* WHAT IS REQUIRED
After locating the line with "ATOM 84 C CA" in the data that follows, return it and every later line exactly, up to and including the line with "ATOM 107 C C".

--- RECORDED DATA ---

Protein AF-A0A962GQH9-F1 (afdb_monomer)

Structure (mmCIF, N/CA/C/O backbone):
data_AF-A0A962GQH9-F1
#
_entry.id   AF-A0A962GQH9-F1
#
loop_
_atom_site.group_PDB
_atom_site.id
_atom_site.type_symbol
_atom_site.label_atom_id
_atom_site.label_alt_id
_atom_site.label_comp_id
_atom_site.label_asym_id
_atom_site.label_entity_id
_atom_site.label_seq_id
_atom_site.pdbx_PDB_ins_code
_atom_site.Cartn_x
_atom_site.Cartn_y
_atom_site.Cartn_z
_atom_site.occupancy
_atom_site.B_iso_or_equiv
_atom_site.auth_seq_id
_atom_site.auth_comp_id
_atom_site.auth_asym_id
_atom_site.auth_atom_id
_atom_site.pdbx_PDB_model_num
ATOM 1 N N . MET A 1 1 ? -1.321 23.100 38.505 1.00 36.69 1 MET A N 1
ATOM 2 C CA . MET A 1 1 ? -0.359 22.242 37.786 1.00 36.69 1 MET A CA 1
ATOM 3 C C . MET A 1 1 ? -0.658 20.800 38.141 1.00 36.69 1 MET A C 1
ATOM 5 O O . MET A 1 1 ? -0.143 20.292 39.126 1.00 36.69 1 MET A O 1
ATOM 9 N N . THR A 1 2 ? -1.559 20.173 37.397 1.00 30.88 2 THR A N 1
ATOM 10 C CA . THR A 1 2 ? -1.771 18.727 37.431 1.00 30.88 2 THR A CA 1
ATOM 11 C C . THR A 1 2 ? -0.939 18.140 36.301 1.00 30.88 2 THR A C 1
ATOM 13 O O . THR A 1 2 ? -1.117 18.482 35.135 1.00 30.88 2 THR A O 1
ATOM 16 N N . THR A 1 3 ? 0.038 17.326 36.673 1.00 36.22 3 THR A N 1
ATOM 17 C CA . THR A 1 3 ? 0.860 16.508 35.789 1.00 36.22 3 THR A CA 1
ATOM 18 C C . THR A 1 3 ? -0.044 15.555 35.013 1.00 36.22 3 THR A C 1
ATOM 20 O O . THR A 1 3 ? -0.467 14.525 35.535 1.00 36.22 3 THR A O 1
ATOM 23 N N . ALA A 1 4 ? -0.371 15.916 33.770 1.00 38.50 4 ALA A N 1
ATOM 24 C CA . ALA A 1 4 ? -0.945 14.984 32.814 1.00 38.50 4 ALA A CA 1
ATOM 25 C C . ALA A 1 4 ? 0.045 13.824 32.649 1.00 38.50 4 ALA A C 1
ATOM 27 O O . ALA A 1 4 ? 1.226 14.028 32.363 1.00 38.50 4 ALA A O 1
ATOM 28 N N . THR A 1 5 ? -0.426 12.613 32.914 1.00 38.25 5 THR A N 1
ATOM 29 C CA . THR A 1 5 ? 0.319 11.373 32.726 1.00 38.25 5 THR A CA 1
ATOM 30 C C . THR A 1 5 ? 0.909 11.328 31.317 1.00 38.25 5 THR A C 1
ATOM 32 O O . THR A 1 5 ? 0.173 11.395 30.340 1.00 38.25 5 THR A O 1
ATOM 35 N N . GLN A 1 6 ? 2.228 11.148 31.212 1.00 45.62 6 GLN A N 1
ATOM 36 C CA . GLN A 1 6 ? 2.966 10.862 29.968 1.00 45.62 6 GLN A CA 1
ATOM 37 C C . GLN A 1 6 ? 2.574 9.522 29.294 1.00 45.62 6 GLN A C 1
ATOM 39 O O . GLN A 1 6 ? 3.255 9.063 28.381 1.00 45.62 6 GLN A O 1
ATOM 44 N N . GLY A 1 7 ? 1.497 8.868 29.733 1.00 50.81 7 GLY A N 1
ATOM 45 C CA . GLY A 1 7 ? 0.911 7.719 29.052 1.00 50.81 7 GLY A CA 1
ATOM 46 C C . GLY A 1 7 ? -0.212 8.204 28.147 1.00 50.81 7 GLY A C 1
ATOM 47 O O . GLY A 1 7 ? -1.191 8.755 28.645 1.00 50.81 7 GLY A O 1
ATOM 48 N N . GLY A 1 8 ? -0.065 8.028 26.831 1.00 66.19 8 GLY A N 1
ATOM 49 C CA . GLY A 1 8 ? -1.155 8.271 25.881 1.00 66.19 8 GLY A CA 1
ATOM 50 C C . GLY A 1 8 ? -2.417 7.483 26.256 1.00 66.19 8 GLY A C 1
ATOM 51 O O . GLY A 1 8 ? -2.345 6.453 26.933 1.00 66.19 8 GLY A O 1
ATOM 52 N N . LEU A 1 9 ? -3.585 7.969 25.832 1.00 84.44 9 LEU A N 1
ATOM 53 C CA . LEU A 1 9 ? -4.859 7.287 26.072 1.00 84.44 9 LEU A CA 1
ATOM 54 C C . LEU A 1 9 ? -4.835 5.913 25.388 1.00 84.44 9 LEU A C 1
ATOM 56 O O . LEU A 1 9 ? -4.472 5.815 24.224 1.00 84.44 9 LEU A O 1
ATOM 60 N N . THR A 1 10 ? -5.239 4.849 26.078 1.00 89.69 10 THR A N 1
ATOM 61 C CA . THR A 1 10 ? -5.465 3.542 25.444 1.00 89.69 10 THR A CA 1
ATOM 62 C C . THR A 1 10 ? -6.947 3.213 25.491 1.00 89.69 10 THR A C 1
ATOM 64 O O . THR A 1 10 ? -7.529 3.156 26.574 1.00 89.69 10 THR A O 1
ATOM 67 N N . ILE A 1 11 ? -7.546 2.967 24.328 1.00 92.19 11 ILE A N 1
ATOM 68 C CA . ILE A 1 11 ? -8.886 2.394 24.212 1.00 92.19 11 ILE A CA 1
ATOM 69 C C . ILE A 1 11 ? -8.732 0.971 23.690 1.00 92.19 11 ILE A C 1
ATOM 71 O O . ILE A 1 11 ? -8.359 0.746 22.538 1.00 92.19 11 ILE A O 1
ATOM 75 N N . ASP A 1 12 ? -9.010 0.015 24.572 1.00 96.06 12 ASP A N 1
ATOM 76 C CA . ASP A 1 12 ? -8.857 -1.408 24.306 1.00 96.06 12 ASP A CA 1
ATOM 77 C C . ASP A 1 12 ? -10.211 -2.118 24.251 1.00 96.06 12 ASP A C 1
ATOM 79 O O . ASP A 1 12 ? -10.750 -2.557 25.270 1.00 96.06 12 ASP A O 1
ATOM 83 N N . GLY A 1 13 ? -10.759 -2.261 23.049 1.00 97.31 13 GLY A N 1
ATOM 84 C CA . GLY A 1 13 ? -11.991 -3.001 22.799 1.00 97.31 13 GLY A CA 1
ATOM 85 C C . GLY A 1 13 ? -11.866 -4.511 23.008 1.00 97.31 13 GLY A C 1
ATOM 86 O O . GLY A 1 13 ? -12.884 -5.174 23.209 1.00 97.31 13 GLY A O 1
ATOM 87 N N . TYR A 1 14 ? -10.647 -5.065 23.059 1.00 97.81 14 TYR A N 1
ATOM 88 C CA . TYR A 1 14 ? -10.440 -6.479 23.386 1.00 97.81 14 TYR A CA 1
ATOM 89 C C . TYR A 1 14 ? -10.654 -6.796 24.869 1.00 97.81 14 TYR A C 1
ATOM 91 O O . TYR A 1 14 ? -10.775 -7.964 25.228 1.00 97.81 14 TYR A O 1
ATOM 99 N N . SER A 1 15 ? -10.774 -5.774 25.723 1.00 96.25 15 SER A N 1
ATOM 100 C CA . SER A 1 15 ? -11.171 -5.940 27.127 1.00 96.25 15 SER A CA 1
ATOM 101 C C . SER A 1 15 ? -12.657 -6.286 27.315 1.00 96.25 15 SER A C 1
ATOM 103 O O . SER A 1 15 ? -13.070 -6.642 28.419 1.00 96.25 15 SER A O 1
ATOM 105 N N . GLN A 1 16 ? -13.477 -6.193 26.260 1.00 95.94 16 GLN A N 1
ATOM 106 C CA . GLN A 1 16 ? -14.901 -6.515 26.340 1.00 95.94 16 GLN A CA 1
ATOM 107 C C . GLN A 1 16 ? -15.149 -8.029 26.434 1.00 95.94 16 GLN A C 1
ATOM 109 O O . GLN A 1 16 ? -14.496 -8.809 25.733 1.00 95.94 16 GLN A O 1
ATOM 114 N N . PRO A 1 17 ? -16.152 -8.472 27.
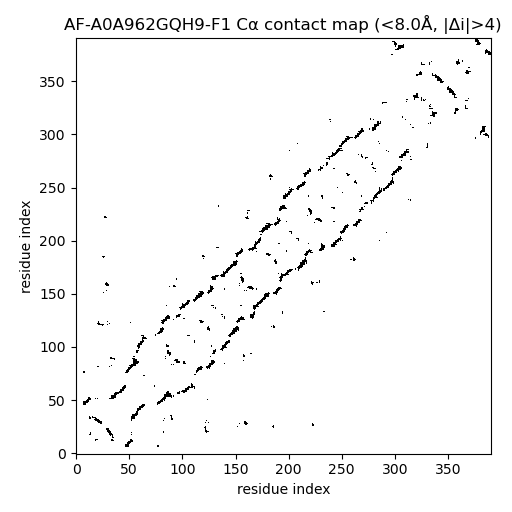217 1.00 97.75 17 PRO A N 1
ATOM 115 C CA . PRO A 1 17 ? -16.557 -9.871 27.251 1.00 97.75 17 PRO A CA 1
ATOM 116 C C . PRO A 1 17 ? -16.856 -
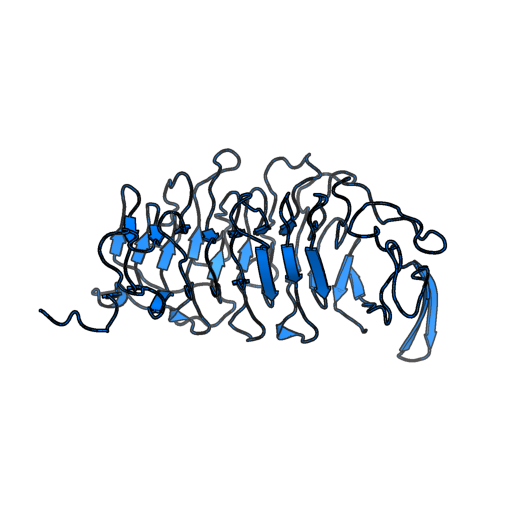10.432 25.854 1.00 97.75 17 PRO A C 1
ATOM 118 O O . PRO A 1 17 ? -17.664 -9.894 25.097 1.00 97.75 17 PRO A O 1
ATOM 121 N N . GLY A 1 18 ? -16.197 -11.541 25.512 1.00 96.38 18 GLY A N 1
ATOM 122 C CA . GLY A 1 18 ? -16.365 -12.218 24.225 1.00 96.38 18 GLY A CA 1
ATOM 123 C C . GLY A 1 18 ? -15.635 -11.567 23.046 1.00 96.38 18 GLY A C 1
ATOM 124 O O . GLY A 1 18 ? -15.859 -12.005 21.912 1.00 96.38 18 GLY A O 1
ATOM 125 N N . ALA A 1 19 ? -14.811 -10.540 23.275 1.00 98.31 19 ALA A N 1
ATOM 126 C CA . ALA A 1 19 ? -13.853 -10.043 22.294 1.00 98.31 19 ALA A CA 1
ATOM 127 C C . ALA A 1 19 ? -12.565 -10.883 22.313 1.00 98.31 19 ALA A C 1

---

* SOLUTION TO THIS TASK
ATOM 84 C CA . GLY A 1 13 ? -11.991 -3.001 22.799 1.00 97.31 13 GLY A CA 1
ATOM 85 C C . GLY A 1 13 ? -11.866 -4.511 23.008 1.00 97.31 13 GLY A C 1
ATOM 86 O O . GLY A 1 13 ? -12.884 -5.174 23.209 1.00 97.31 13 GLY A O 1
ATOM 87 N N . TYR A 1 14 ? -10.647 -5.065 23.059 1.00 97.81 14 TYR A N 1
ATOM 88 C CA . TYR A 1 14 ? -10.440 -6.479 23.386 1.00 97.81 14 TYR A CA 1
ATOM 89 C C . TYR A 1 14 ? -10.654 -6.796 24.869 1.00 97.81 14 TYR A C 1
ATOM 91 O O . TYR A 1 14 ? -10.775 -7.964 25.228 1.00 97.81 14 TYR A O 1
ATOM 99 N N . SER A 1 15 ? -10.774 -5.774 25.723 1.00 96.25 15 SER A N 1
ATOM 100 C CA . SER A 1 15 ? -11.171 -5.940 27.127 1.00 96.25 15 SER A CA 1
ATOM 101 C C . SER A 1 15 ? -12.657 -6.286 27.315 1.00 96.25 15 SER A C 1
ATOM 103 O O . SER A 1 15 ? -13.070 -6.642 28.419 1.00 96.25 15 SER A O 1
ATOM 105 N N . GLN A 1 16 ? -13.477 -6.193 26.260 1.00 95.94 16 GLN A N 1
ATOM 106 C CA . GLN A 1 16 ? -14.901 -6.515 26.340 1.00 95.94 16 GLN A CA 1
ATOM 107 C C . GLN A 1 16 ? -15.149 -8.029 26.434 1.00 95.94 16 GLN A C 1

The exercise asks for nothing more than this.